# arctan(x)

• June 2nd 2008, 04:21 PM
Mathstud28
arctan(x)
Why doesnt math]\arctan(x)[/tex] yield a version that is not italicized, is it not a function, it says it is on LaTeX websites

The same goes for any inverse trigonometric or hyperbolic functions
• June 2nd 2008, 04:32 PM
Jhevon
Quote:

Originally Posted by Mathstud28
Why doesnt math]\arctan(x)[/tex] yield a version that is not italicized, is it not a function, it says it is on LaTeX websites

The same goes for any inverse trigonometric or hyperbolic functions

i guess the syntax is off. \arctan x works ... $\arctan x$ see?

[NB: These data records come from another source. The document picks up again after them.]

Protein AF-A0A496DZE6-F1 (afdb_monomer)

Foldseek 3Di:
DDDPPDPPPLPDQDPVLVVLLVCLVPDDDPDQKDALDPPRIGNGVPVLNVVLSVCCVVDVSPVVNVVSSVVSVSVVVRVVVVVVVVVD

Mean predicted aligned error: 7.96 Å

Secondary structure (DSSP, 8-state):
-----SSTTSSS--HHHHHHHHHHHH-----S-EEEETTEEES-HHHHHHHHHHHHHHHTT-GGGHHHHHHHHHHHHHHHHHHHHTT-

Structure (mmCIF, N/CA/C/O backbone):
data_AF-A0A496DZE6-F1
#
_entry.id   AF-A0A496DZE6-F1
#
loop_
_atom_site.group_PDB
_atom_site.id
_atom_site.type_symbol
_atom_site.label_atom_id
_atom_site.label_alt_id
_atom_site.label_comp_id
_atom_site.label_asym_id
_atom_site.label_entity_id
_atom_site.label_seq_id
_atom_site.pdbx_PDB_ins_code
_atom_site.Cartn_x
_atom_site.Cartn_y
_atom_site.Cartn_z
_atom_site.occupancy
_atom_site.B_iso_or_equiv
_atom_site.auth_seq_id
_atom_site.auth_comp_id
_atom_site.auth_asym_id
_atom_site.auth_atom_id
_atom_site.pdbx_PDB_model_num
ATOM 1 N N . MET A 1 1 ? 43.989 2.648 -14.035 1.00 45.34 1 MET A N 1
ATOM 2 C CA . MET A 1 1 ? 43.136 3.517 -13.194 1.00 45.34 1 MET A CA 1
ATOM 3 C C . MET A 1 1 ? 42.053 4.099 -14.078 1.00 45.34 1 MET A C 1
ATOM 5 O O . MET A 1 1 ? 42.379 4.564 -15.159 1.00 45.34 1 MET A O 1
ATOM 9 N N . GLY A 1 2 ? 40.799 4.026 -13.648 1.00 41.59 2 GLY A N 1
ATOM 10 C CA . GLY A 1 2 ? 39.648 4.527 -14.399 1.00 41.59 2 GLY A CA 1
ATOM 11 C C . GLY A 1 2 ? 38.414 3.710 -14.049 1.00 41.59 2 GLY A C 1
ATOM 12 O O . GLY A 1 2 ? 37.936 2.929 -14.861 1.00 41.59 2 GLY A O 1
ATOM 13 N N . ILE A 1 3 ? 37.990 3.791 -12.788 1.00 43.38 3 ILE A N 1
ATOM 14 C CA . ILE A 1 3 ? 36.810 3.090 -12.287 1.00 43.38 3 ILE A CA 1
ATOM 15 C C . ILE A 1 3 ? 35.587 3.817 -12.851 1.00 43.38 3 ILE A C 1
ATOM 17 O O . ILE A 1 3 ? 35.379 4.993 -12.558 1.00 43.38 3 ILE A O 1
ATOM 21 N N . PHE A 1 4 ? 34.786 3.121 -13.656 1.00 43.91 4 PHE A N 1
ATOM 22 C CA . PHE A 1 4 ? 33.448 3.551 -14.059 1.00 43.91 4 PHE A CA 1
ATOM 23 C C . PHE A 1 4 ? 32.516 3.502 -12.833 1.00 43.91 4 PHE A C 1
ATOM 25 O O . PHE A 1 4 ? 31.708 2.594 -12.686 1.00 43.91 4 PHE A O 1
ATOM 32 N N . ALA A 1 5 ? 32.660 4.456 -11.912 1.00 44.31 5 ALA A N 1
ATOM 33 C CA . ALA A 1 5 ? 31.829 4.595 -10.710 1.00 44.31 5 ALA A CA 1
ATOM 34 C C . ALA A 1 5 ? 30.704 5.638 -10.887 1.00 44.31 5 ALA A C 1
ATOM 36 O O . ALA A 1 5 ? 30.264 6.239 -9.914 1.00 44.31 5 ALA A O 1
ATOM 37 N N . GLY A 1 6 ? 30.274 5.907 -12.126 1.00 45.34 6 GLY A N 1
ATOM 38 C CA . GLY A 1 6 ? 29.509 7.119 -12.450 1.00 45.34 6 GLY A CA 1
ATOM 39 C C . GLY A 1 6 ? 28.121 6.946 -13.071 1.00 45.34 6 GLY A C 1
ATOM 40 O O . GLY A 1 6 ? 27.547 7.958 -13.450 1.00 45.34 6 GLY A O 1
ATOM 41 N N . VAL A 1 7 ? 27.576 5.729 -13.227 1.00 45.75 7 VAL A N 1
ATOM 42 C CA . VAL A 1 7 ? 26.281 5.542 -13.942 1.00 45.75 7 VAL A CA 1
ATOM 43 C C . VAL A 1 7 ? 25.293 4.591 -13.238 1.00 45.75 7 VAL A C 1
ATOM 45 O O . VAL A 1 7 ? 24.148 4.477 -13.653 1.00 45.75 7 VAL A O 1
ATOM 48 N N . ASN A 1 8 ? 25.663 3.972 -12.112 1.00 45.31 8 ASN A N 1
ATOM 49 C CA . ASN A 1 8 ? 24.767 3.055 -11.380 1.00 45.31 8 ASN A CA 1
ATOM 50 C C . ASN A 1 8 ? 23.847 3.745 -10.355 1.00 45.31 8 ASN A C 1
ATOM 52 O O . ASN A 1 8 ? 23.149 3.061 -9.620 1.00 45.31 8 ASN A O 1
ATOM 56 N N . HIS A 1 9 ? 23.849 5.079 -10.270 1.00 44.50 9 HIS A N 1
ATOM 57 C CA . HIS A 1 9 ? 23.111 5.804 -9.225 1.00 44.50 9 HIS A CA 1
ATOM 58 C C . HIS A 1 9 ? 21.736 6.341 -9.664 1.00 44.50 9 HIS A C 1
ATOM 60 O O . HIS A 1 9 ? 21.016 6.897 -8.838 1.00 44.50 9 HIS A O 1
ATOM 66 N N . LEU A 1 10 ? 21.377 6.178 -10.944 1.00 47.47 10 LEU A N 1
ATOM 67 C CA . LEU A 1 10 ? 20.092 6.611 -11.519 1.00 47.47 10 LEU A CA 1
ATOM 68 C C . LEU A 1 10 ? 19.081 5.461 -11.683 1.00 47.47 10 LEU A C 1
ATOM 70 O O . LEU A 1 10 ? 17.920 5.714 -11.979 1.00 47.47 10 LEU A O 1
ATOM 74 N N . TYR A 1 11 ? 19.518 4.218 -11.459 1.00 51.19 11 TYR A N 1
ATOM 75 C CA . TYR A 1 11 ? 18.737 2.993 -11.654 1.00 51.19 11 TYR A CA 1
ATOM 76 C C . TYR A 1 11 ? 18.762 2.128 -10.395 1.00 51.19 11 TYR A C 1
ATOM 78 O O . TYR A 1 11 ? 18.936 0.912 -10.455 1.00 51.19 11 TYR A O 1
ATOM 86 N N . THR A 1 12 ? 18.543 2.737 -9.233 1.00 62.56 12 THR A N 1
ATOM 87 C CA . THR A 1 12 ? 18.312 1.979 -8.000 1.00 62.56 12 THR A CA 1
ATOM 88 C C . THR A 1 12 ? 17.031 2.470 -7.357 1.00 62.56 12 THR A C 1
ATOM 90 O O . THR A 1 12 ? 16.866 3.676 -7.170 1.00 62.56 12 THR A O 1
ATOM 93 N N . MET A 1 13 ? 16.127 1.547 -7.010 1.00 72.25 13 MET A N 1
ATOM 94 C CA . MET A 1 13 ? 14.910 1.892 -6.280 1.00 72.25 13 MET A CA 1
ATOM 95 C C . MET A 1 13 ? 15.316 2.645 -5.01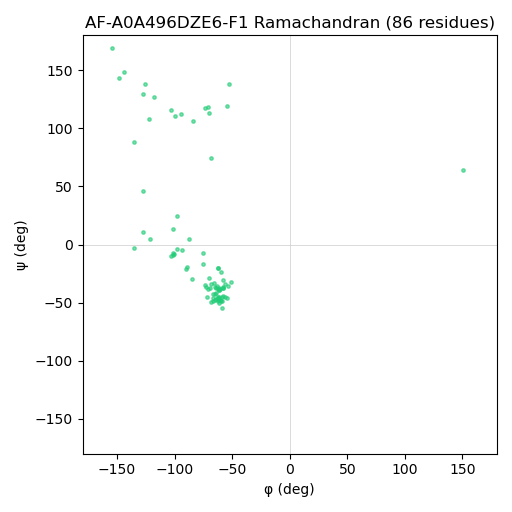4 1.00 72.25 13 MET A C 1
ATOM 97 O O . MET A 1 13 ? 16.070 2.096 -4.205 1.00 72.25 13 MET A O 1
ATOM 101 N N . ASN A 1 14 ? 14.870 3.899 -4.883 1.00 83.69 14 ASN A N 1
ATOM 102 C CA . ASN A 1 14 ? 15.211 4.742 -3.739 1.00 83.69 14 ASN A CA 1
ATOM 103 C C . ASN A 1 14 ? 14.873 3.987 -2.438 1.00 83.69 14 ASN A C 1
ATOM 105 O O . ASN A 1 14 ? 13.835 3.325 -2.357 1.00 83.69 14 ASN A O 1
ATOM 109 N N . GLU A 1 15 ? 15.745 4.068 -1.432 1.00 86.06 15 GLU A N 1
ATOM 110 C CA . GLU A 1 15 ? 15.534 3.457 -0.115 1.00 86.06 15 GLU A CA 1
ATOM 111 C C . GLU A 1 15 ? 14.199 3.882 0.510 1.00 86.06 15 GLU A C 1
ATOM 113 O O . GLU A 1 15 ? 13.499 3.051 1.084 1.00 86.06 15 GLU A O 1
ATOM 118 N N . GLU A 1 16 ? 13.772 5.130 0.306 1.00 88.25 16 GLU A N 1
ATOM 119 C CA . GLU A 1 16 ? 12.453 5.599 0.751 1.00 88.25 16 GLU A CA 1
ATOM 120 C C . GLU A 1 16 ? 11.301 4.828 0.088 1.00 88.25 16 GLU A C 1
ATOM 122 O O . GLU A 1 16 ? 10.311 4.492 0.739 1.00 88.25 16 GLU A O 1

it is just the way the codes are set up. no parentheses :p
• June 2nd 2008, 07:55 PM
CaptainBlack
Quote:

Originally Posted by Mathstud28
Why doesnt math]\arctan(x)[/tex] yield a version that is not italicized, is it not a function, it says it is on LaTeX websites

The same goes for any inverse trigonometric or hyperbolic functions

$$\arctan(x)$$ produces:

$\arctan(x)$

RonL
• June 2nd 2008, 08:13 PM
Mathstud28
Quote:

Originally Posted by CaptainBlack
$$\arctan(x)$$ produces:

$\arctan(x)$

RonL

Hmm...I think you are magic CaptainBlack, for it did not work before...well anyways

$\arctan(x)!$....and thats happiness..not factorials xD

$\arctanh(x)$ $\leftarrow$ what about arctanh?
• June 2nd 2008, 08:17 PM
Jhevon
Quote:

Originally Posted by Mathstud28
Hmm...I think you are magic CaptainBlack, for it did not work before...well anyways

$\arctan(x)!$....and thats happiness..not factorials xD

what were you doing?! :p you probably had a typo in the arctan itself
• June 2nd 2008, 08:20 PM
Mathstud28
Quote:

Originally Posted by Jhevon
what were you doing?! :p you probably had a typo in the arctan itself

shut up...(Sun)
• June 2nd 2008, 08:51 PM
CaptainBlack
Quote:

Originally Posted by Mathstud28
Hmm...I think you are magic CaptainBlack, for it did not work before...well anyways

$\arctan(x)!$....and thats happiness..not factorials xD

$\arctanh(x)$ $\leftarrow$ what about arctanh?

arctanh is not on the standard list of functions so you have to do it the hardway:

$${\rm{arctanh}}(x)$$

${\rm{arctanh}}(x)$

RonL